● **Problem requirements**: Nothing but the lines from the one with "ATOM 322 C CA" down to the one with "ATOM 329 N N" should be returned, exactly and with both ends included, from the material below.

● **Supplied records**:

· · · ·

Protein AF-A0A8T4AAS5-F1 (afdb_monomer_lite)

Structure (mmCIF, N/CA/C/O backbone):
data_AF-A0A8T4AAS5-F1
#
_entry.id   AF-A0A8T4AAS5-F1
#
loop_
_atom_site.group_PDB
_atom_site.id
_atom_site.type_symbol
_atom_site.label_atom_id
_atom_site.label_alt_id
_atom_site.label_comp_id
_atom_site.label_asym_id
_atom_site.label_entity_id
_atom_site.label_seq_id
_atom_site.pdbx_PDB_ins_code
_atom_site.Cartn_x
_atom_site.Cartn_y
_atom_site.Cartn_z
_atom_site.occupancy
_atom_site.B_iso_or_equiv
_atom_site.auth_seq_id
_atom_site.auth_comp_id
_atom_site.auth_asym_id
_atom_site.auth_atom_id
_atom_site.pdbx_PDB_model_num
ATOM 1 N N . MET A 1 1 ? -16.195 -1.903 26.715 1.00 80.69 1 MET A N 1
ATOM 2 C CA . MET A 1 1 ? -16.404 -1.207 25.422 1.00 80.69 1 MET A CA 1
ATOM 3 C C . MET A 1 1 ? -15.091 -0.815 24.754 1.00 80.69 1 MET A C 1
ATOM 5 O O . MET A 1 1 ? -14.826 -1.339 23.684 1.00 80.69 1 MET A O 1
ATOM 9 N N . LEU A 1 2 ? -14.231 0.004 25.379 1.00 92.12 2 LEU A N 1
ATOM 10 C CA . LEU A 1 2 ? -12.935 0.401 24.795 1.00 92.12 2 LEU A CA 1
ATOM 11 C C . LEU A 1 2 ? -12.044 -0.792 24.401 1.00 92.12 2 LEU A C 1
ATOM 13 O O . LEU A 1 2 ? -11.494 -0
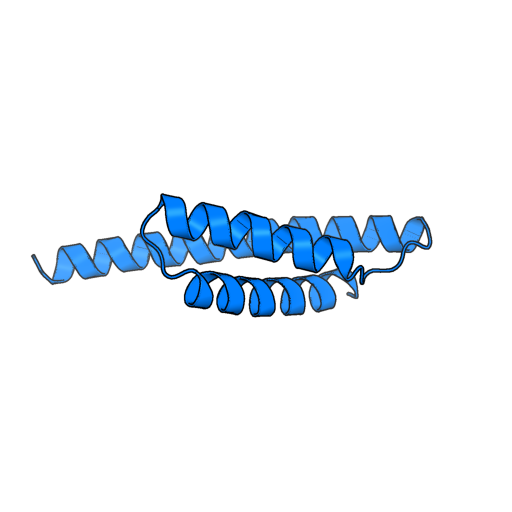.805 23.305 1.00 92.12 2 LEU A O 1
ATOM 17 N N . GLN A 1 3 ? -11.937 -1.805 25.267 1.00 96.19 3 GLN A N 1
ATOM 18 C CA . GLN A 1 3 ? -11.129 -2.992 24.970 1.00 96.19 3 GLN A CA 1
ATOM 19 C C . GLN A 1 3 ? -11.650 -3.759 23.746 1.00 96.19 3 GLN A C 1
ATOM 21 O O . GLN A 1 3 ? -10.864 -4.100 22.876 1.00 96.19 3 GLN A O 1
ATOM 26 N N . LYS A 1 4 ? -12.975 -3.909 23.613 1.00 96.69 4 LYS A N 1
ATOM 27 C CA . LYS A 1 4 ? -13.592 -4.555 22.448 1.00 96.69 4 LYS A CA 1
ATOM 28 C C . LYS A 1 4 ? -13.218 -3.849 21.141 1.00 96.69 4 LYS A C 1
ATOM 30 O O . LYS A 1 4 ? -12.831 -4.514 20.194 1.00 96.69 4 LYS A O 1
ATOM 35 N N . PHE A 1 5 ? -13.284 -2.515 21.097 1.00 97.88 5 PHE A N 1
ATOM 36 C CA . PHE A 1 5 ? -12.876 -1.770 19.901 1.00 97.88 5 PHE A CA 1
ATOM 37 C C . PHE A 1 5 ? -11.393 -1.961 19.573 1.00 97.88 5 PHE A C 1
ATOM 39 O O . PHE A 1 5 ? -11.042 -2.095 18.407 1.00 97.88 5 PHE A O 1
ATOM 46 N N . ARG A 1 6 ? -10.521 -2.012 20.586 1.00 97.44 6 ARG A N 1
ATOM 47 C CA . ARG A 1 6 ? -9.093 -2.291 20.375 1.00 97.44 6 ARG A CA 1
ATOM 48 C C . ARG A 1 6 ? -8.864 -3.694 19.825 1.00 97.44 6 ARG A C 1
ATOM 50 O O . ARG A 1 6 ? -8.029 -3.854 18.945 1.00 97.44 6 ARG A O 1
ATOM 57 N N . ASP A 1 7 ? -9.597 -4.683 20.319 1.00 98.06 7 ASP A N 1
ATOM 58 C CA . ASP A 1 7 ? -9.485 -6.062 19.841 1.00 98.06 7 ASP A CA 1
ATOM 59 C C . ASP A 1 7 ? -10.019 -6.201 18.408 1.00 98.06 7 ASP A C 1
ATOM 61 O O . ASP A 1 7 ? -9.419 -6.897 17.593 1.00 98.06 7 ASP A O 1
ATOM 65 N N . ASP A 1 8 ? -11.107 -5.498 18.079 1.00 98.25 8 ASP A N 1
ATOM 66 C CA . ASP A 1 8 ? -11.650 -5.443 16.720 1.00 98.25 8 ASP A CA 1
ATOM 67 C C . ASP A 1 8 ? -10.641 -4.784 15.753 1.00 98.25 8 ASP A C 1
ATOM 69 O O . ASP A 1 8 ? -10.389 -5.327 14.679 1.00 98.25 8 ASP A O 1
ATOM 73 N N . ILE A 1 9 ? -9.987 -3.683 16.156 1.00 98.12 9 ILE A N 1
ATOM 74 C CA . ILE A 1 9 ? -8.917 -3.038 15.369 1.00 98.12 9 ILE A CA 1
ATOM 75 C C . ILE A 1 9 ? -7.739 -3.992 15.156 1.00 98.12 9 ILE A C 1
ATO
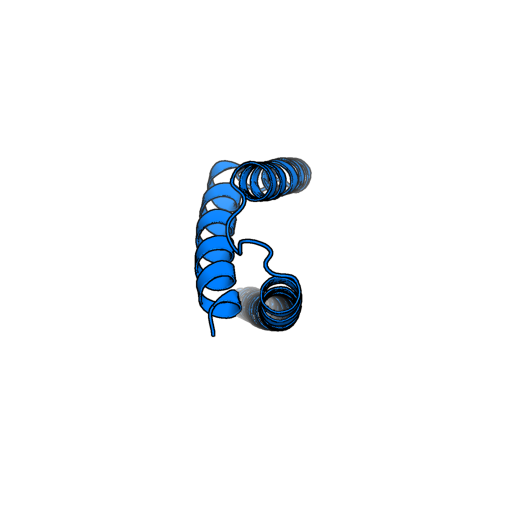M 77 O O . ILE A 1 9 ? -7.316 -4.176 14.022 1.00 98.12 9 ILE A O 1
ATOM 81 N N . ARG A 1 10 ? -7.258 -4.668 16.208 1.00 98.31 10 ARG A N 1
ATOM 82 C CA . ARG A 1 10 ? -6.140 -5.623 16.089 1.00 98.31 10 ARG A CA 1
ATOM 83 C C . ARG A 1 10 ? -6.426 -6.728 15.076 1.00 98.31 10 ARG A C 1
ATOM 85 O O . ARG A 1 10 ? -5.563 -7.054 14.273 1.00 98.31 10 ARG A O 1
ATOM 92 N N . LYS A 1 11 ? -7.644 -7.275 15.080 1.00 98.50 11 LYS A N 1
ATOM 93 C CA . LYS A 1 11 ? -8.052 -8.299 14.106 1.00 98.50 11 LYS A CA 1
ATOM 94 C C . LYS A 1 11 ? -8.048 -7.765 12.676 1.00 98.50 11 LYS A C 1
ATOM 96 O O . LYS A 1 11 ? -7.679 -8.493 11.759 1.00 98.50 11 LYS A O 1
ATOM 101 N N . ILE A 1 12 ? -8.477 -6.519 12.477 1.00 98.56 12 ILE A N 1
ATOM 102 C CA . ILE A 1 12 ? -8.433 -5.872 11.161 1.00 98.56 12 ILE A CA 1
ATOM 103 C C . ILE A 1 12 ? -6.978 -5.663 10.737 1.00 98.56 12 ILE A C 1
ATOM 105 O O . ILE A 1 12 ? -6.630 -5.999 9.610 1.00 98.56 12 ILE A O 1
ATOM 109 N N . ASP A 1 13 ? -6.118 -5.188 11.636 1.00 98.44 13 ASP A N 1
ATOM 110 C CA . ASP A 1 13 ? -4.694 -4.988 11.357 1.00 98.44 13 ASP A CA 1
ATOM 111 C C . ASP A 1 13 ? -4.008 -6.304 10.959 1.00 98.44 13 ASP A C 1
ATOM 113 O O . ASP A 1 13 ? -3.278 -6.354 9.969 1.00 98.44 13 ASP A O 1
ATOM 117 N N . GLU A 1 14 ? -4.298 -7.399 11.665 1.00 98.62 14 GLU A N 1
ATOM 118 C CA . GLU A 1 14 ? -3.818 -8.738 11.304 1.00 98.62 14 GLU A CA 1
ATOM 119 C C . GLU A 1 14 ? -4.276 -9.142 9.895 1.00 98.62 14 GLU A C 1
ATOM 121 O O . GLU A 1 14 ? -3.467 -9.601 9.085 1.00 98.62 14 GLU A O 1
ATOM 126 N N . GLN A 1 15 ? -5.550 -8.918 9.558 1.00 98.69 15 GLN A N 1
ATOM 127 C CA . GLN A 1 15 ? -6.070 -9.198 8.217 1.00 98.69 15 GLN A CA 1
ATOM 128 C C . GLN A 1 15 ? -5.392 -8.339 7.143 1.00 98.69 15 GLN A C 1
ATOM 130 O O . GLN A 1 15 ? -5.066 -8.854 6.073 1.00 98.69 15 GLN A O 1
ATOM 135 N N . LEU A 1 16 ? -5.127 -7.060 7.420 1.00 98.25 16 LEU A N 1
ATOM 136 C CA . LEU A 1 16 ? -4.408 -6.175 6.502 1.00 98.25 16 LEU A CA 1
ATOM 137 C C . LEU A 1 16 ? -2.998 -6.702 6.215 1.00 98.25 16 LEU A C 1
ATOM 139 O O . LEU A 1 16 ? -2.596 -6.761 5.052 1.00 98.25 16 LEU A O 1
ATOM 143 N N . ILE A 1 17 ? -2.268 -7.143 7.242 1.00 98.31 17 ILE A N 1
ATOM 144 C CA . ILE A 1 17 ? -0.928 -7.720 7.070 1.00 98.31 17 ILE A CA 1
ATOM 145 C C . ILE A 1 17 ? -0.978 -9.006 6.239 1.00 98.31 17 ILE A C 1
ATOM 147 O O . ILE A 1 17 ? -0.168 -9.171 5.324 1.00 98.31 17 ILE A O 1
ATOM 151 N N . LEU A 1 18 ? -1.942 -9.894 6.495 1.00 98.50 18 LEU A N 1
ATOM 152 C CA . LEU A 1 18 ? -2.097 -11.129 5.720 1.00 98.50 18 LEU A CA 1
ATOM 153 C C . LEU A 1 18 ? -2.419 -10.849 4.244 1.00 98.50 18 LEU A C 1
ATOM 155 O O . LEU A 1 18 ? -1.833 -11.474 3.358 1.00 98.50 18 LEU A O 1
ATOM 159 N N . LEU A 1 19 ? -3.290 -9.877 3.960 1.00 98.62 19 LEU A N 1
ATOM 160 C CA . LEU A 1 19 ? -3.612 -9.463 2.591 1.00 98.62 19 LEU A CA 1
ATOM 161 C C . LEU A 1 19 ? -2.403 -8.846 1.877 1.00 98.62 19 LEU A C 1
ATOM 163 O O . LEU A 1 19 ? -2.164 -9.121 0.699 1.00 98.62 19 LEU A O 1
ATOM 167 N N . LEU A 1 20 ? -1.606 -8.038 2.579 1.00 98.25 20 LEU A N 1
ATOM 168 C CA . LEU A 1 20 ? -0.370 -7.479 2.031 1.00 98.25 20 LEU A CA 1
ATOM 169 C C . LEU A 1 20 ? 0.658 -8.574 1.729 1.00 98.25 20 LEU A C 1
ATOM 171 O O . LEU A 1 20 ? 1.273 -8.544 0.662 1.00 98.25 20 LEU A O 1
ATOM 175 N N . ALA A 1 21 ? 0.799 -9.571 2.606 1.00 98.25 21 ALA A N 1
ATOM 176 C CA . ALA A 1 21 ? 1.670 -10.720 2.373 1.00 98.25 21 ALA A CA 1
ATOM 177 C C . ALA A 1 21 ? 1.244 -11.509 1.123 1.00 98.25 21 ALA A C 1
ATOM 179 O O . ALA A 1 21 ? 2.073 -11.783 0.255 1.00 98.25 21 ALA A O 1
ATOM 180 N N . GLN A 1 22 ? -0.056 -11.788 0.973 1.00 98.38 22 GLN A N 1
ATOM 181 C CA . GLN A 1 22 ? -0.603 -12.425 -0.230 1.00 98.38 22 GLN A CA 1
ATOM 182 C C . GLN A 1 22 ? -0.329 -11.595 -1.492 1.00 98.38 22 GLN A C 1
ATOM 184 O O . GLN A 1 22 ? 0.106 -12.134 -2.510 1.00 98.38 22 GLN A O 1
ATOM 189 N N . ARG A 1 23 ? -0.511 -10.269 -1.428 1.00 98.12 23 ARG A N 1
ATOM 190 C CA . ARG A 1 23 ? -0.192 -9.363 -2.541 1.00 98.12 23 ARG A CA 1
ATOM 191 C C . ARG A 1 23 ? 1.291 -9.432 -2.926 1.00 98.12 23 ARG A C 1
ATOM 193 O O . ARG A 1 23 ? 1.604 -9.368 -4.114 1.00 98.12 23 ARG A O 1
ATOM 200 N N . MET A 1 24 ? 2.200 -9.542 -1.954 1.00 97.81 24 MET A N 1
ATOM 201 C CA . MET A 1 24 ? 3.641 -9.660 -2.214 1.00 97.81 24 MET A CA 1
ATOM 202 C C . MET A 1 24 ? 4.020 -11.010 -2.826 1.00 97.81 24 MET A C 1
ATOM 204 O O . MET A 1 24 ? 4.911 -11.050 -3.671 1.00 97.81 24 MET A O 1
ATOM 208 N N . GLU A 1 25 ? 3.331 -12.097 -2.473 1.00 98.06 25 GLU A N 1
ATOM 209 C CA . GLU A 1 25 ? 3.527 -13.392 -3.136 1.00 98.06 25 GLU A CA 1
ATOM 210 C C . GLU A 1 25 ? 3.188 -13.298 -4.628 1.00 98.06 25 GLU A C 1
ATOM 212 O O . GLU A 1 25 ? 3.997 -13.656 -5.482 1.00 98.06 25 GLU A O 1
ATOM 217 N N . VAL A 1 26 ? 2.041 -12.694 -4.956 1.00 98.00 26 VAL A N 1
ATOM 218 C CA . VAL A 1 26 ? 1.648 -12.439 -6.351 1.00 98.00 26 VAL A CA 1
ATOM 219 C C . VAL A 1 26 ? 2.667 -11.539 -7.055 1.00 98.00 26 VAL A C 1
ATOM 221 O O . VAL A 1 26 ? 3.020 -11.789 -8.206 1.00 98.00 26 VAL A O 1
ATOM 224 N N . ALA A 1 27 ? 3.180 -10.509 -6.374 1.00 96.75 27 ALA A N 1
ATOM 225 C CA . ALA A 1 27 ? 4.229 -9.655 -6.923 1.00 96.75 27 ALA A CA 1
ATOM 226 C C . ALA A 1 27 ? 5.520 -10.438 -7.215 1.00 96.75 27 ALA A C 1
ATOM 228 O O . ALA A 1 27 ? 6.143 -10.204 -8.246 1.00 96.75 27 ALA A O 1
ATOM 229 N N . ARG A 1 28 ? 5.915 -11.388 -6.361 1.00 97.75 28 ARG A N 1
ATOM 230 C CA . ARG A 1 28 ? 7.093 -12.237 -6.591 1.00 97.75 28 ARG A CA 1
ATOM 231 C C . ARG A 1 28 ? 6.928 -13.098 -7.842 1.00 97.75 28 ARG A C 1
ATOM 233 O O . ARG A 1 28 ? 7.815 -13.109 -8.694 1.00 97.75 28 ARG A O 1
ATOM 240 N N . GLU A 1 29 ? 5.785 -13.761 -7.988 1.00 97.81 29 GLU A N 1
ATOM 241 C CA . GLU A 1 29 ? 5.494 -14.568 -9.179 1.00 97.81 29 GLU A CA 1
ATOM 242 C C . GLU A 1 29 ? 5.428 -13.708 -10.449 1.00 97.81 29 GLU A C 1
ATOM 244 O O . GLU A 1 29 ? 5.990 -14.077 -11.483 1.00 97.81 29 GLU A O 1
ATOM 249 N N . LEU A 1 30 ? 4.846 -12.506 -10.361 1.00 96.12 30 LEU A N 1
ATOM 250 C CA . LEU A 1 30 ? 4.865 -11.532 -11.453 1.00 96.12 30 LEU A CA 1
ATOM 251 C C . LEU A 1 30 ? 6.297 -11.125 -11.831 1.00 96.12 30 LEU A C 1
ATOM 253 O O . LEU A 1 30 ? 6.608 -11.017 -13.016 1.00 96.12 30 LEU A O 1
ATOM 257 N N . GLY A 1 31 ? 7.177 -10.926 -10.847 1.00 96.25 31 GLY A N 1
ATOM 258 C CA . GLY A 1 31 ? 8.593 -10.623 -11.066 1.00 96.25 31 GLY A CA 1
ATOM 259 C C . GLY A 1 31 ? 9.310 -11.735 -11.832 1.00 96.25 31 GLY A C 1
ATOM 260 O O . GLY A 1 31 ? 9.961 -11.463 -12.843 1.00 96.25 31 GLY A O 1
ATOM 261 N N . LYS A 1 32 ? 9.114 -12.998 -11.423 1.00 97.00 32 LYS A N 1
ATOM 262 C CA . LYS A 1 32 ? 9.647 -14.179 -12.130 1.00 97.00 32 LYS A CA 1
ATOM 263 C C . LYS A 1 32 ? 9.158 -14.238 -13.576 1.00 97.00 32 LYS A C 1
ATOM 265 O O . LYS A 1 32 ? 9.966 -14.421 -14.485 1.00 97.00 32 LYS A O 1
ATOM 270 N N . TYR A 1 33 ? 7.857 -14.038 -13.790 1.00 97.25 33 TYR A N 1
ATOM 271 C CA . TYR A 1 33 ? 7.264 -14.017 -15.125 1.00 97.25 33 TYR A CA 1
ATOM 272 C C . TYR A 1 33 ? 7.864 -12.909 -15.996 1.00 97.25 33 TYR A C 1
ATOM 274 O O . TYR A 1 33 ? 8.311 -13.170 -17.112 1.00 97.25 33 TYR A O 1
ATOM 282 N N . LYS A 1 34 ? 7.923 -11.674 -15.485 1.00 95.69 34 LYS A N 1
ATOM 283 C CA . LYS A 1 34 ? 8.495 -10.532 -16.205 1.00 95.69 34 LYS A CA 1
ATOM 284 C C . LYS A 1 34 ? 9.956 -10.779 -16.577 1.00 95.69 34 LYS A C 1
ATOM 286 O O . LYS A 1 34 ? 10.327 -10.575 -17.729 1.00 95.69 34 LYS A O 1
ATOM 291 N N . LYS A 1 35 ? 10.755 -11.303 -15.642 1.00 95.06 35 LYS A N 1
ATOM 292 C CA . LYS A 1 35 ? 12.162 -11.661 -15.866 1.00 95.06 35 LYS A CA 1
ATOM 293 C C . LYS A 1 35 ? 12.321 -12.721 -16.956 1.00 95.06 35 LYS A C 1
ATOM 295 O O . LYS A 1 35 ? 13.151 -12.547 -17.840 1.00 95.06 35 LYS A O 1
ATOM 300 N N . ALA A 1 36 ? 11.508 -13.778 -16.932 1.00 96.88 36 ALA A N 1
ATOM 301 C CA . ALA A 1 36 ? 11.537 -14.831 -17.949 1.00 96.88 36 ALA A CA 1
ATOM 302 C C . ALA A 1 36 ? 11.169 -14.324 -19.357 1.00 96.88 36 ALA A C 1
ATOM 304 O O . ALA A 1 36 ? 11.621 -14.890 -20.348 1.00 96.88 36 ALA A O 1
ATOM 305 N N . ASN A 1 37 ? 10.382 -13.248 -19.444 1.00 96.75 37 ASN A N 1
ATOM 306 C CA . ASN A 1 37 ? 9.906 -12.663 -20.700 1.00 96.75 37 ASN A CA 1
ATOM 307 C C . ASN A 1 37 ? 10.619 -11.351 -21.084 1.00 96.75 37 ASN A C 1
ATOM 309 O O . ASN A 1 37 ? 10.180 -10.677 -22.011 1.00 96.75 37 ASN A O 1
ATOM 313 N N . ASN A 1 38 ? 11.700 -10.970 -20.391 1.00 94.50 38 ASN A N 1
ATOM 314 C CA . ASN A 1 38 ? 12.420 -9.701 -20.595 1.00 94.50 38 ASN A CA 1
ATOM 315 C C . ASN A 1 38 ? 11.533 -8.438 -20.491 1.00 94.50 38 ASN A C 1
ATOM 317 O O . ASN A 1 38 ? 11.781 -7.434 -21.156 1.00 94.50 38 ASN A O 1
ATOM 321 N N . ILE A 1 39 ? 10.499 -8.474 -19.647 1.00 94.50 39 ILE A N 1
ATOM 322 C CA . ILE A 1 39 ? 9.604 -7.341 -19.386 1.00 94.50 39 ILE A CA 1
ATOM 323 C C . ILE A 1 39 ? 10.159 -6.516 -18.209 1.00 94.50 39 ILE A C 1
ATOM 325 O O . ILE A 1 39 ? 10.485 -7.092 -17.165 1.00 94.50 39 ILE A O 1
ATOM 329 N N . PRO A 1 40 ? 10.233 -5.174 -18.308 1.00 91.50 40 PRO A N 1
ATOM 330 C CA . PRO A 1 40 ? 10.636 -4.323 -17.193 1.00 91.50 40 PRO A CA 1
ATOM 331 C C . PRO A 1 40 ? 9.717 -4.446 -15.968 1.00 91.50 40 PRO A C 1
ATOM 333 O O . PRO A 1 40 ? 8.493 -4.564 -16.061 1.00 91.50 40 PRO A O 1
ATOM 336 N N . VAL A 1 41 ? 10.312 -4.382 -14.775 1.00 85.88 41 VAL A N 1
ATOM 337 C CA . VAL A 1 41 ? 9.554 -4.400 -13.511 1.00 85.88 41 VAL A CA 1
ATOM 338 C C . VAL A 1 41 ? 8.741 -3.115 -13.335 1.00 85.88 41 VAL A C 1
ATOM 340 O O . VAL A 1 41 ? 7.591 -3.189 -12.903 1.00 85.88 41 VAL A O 1
ATOM 343 N N . PHE A 1 42 ? 9.326 -1.969 -13.689 1.00 90.06 42 PHE A N 1
ATOM 344 C CA . PHE A 1 42 ? 8.731 -0.645 -13.535 1.00 90.06 42 PHE A CA 1
ATOM 345 C C . PHE A 1 42 ? 7.942 -0.226 -14.777 1.00 90.06 42 PHE A C 1
ATOM 347 O O . PHE A 1 42 ? 8.450 -0.323 -15.892 1.00 90.06 42 PHE A O 1
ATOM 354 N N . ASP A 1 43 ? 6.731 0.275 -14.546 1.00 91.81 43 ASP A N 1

· · · ·

● **Output of the exercise**:
ATOM 322 C CA . ILE A 1 39 ? 9.604 -7.341 -19.386 1.00 94.50 39 ILE A CA 1
ATOM 323 C C . ILE A 1 39 ? 10.159 -6.516 -18.209 1.00 94.50 39 ILE A C 1
ATOM 325 O O . ILE A 1 39 ? 10.485 -7.092 -17.165 1.00 94.50 39 ILE A O 1
ATOM 329 N N . PRO A 1 40 ? 10.233 -5.174 -18.308 1.00 91.50 40 PRO A N 1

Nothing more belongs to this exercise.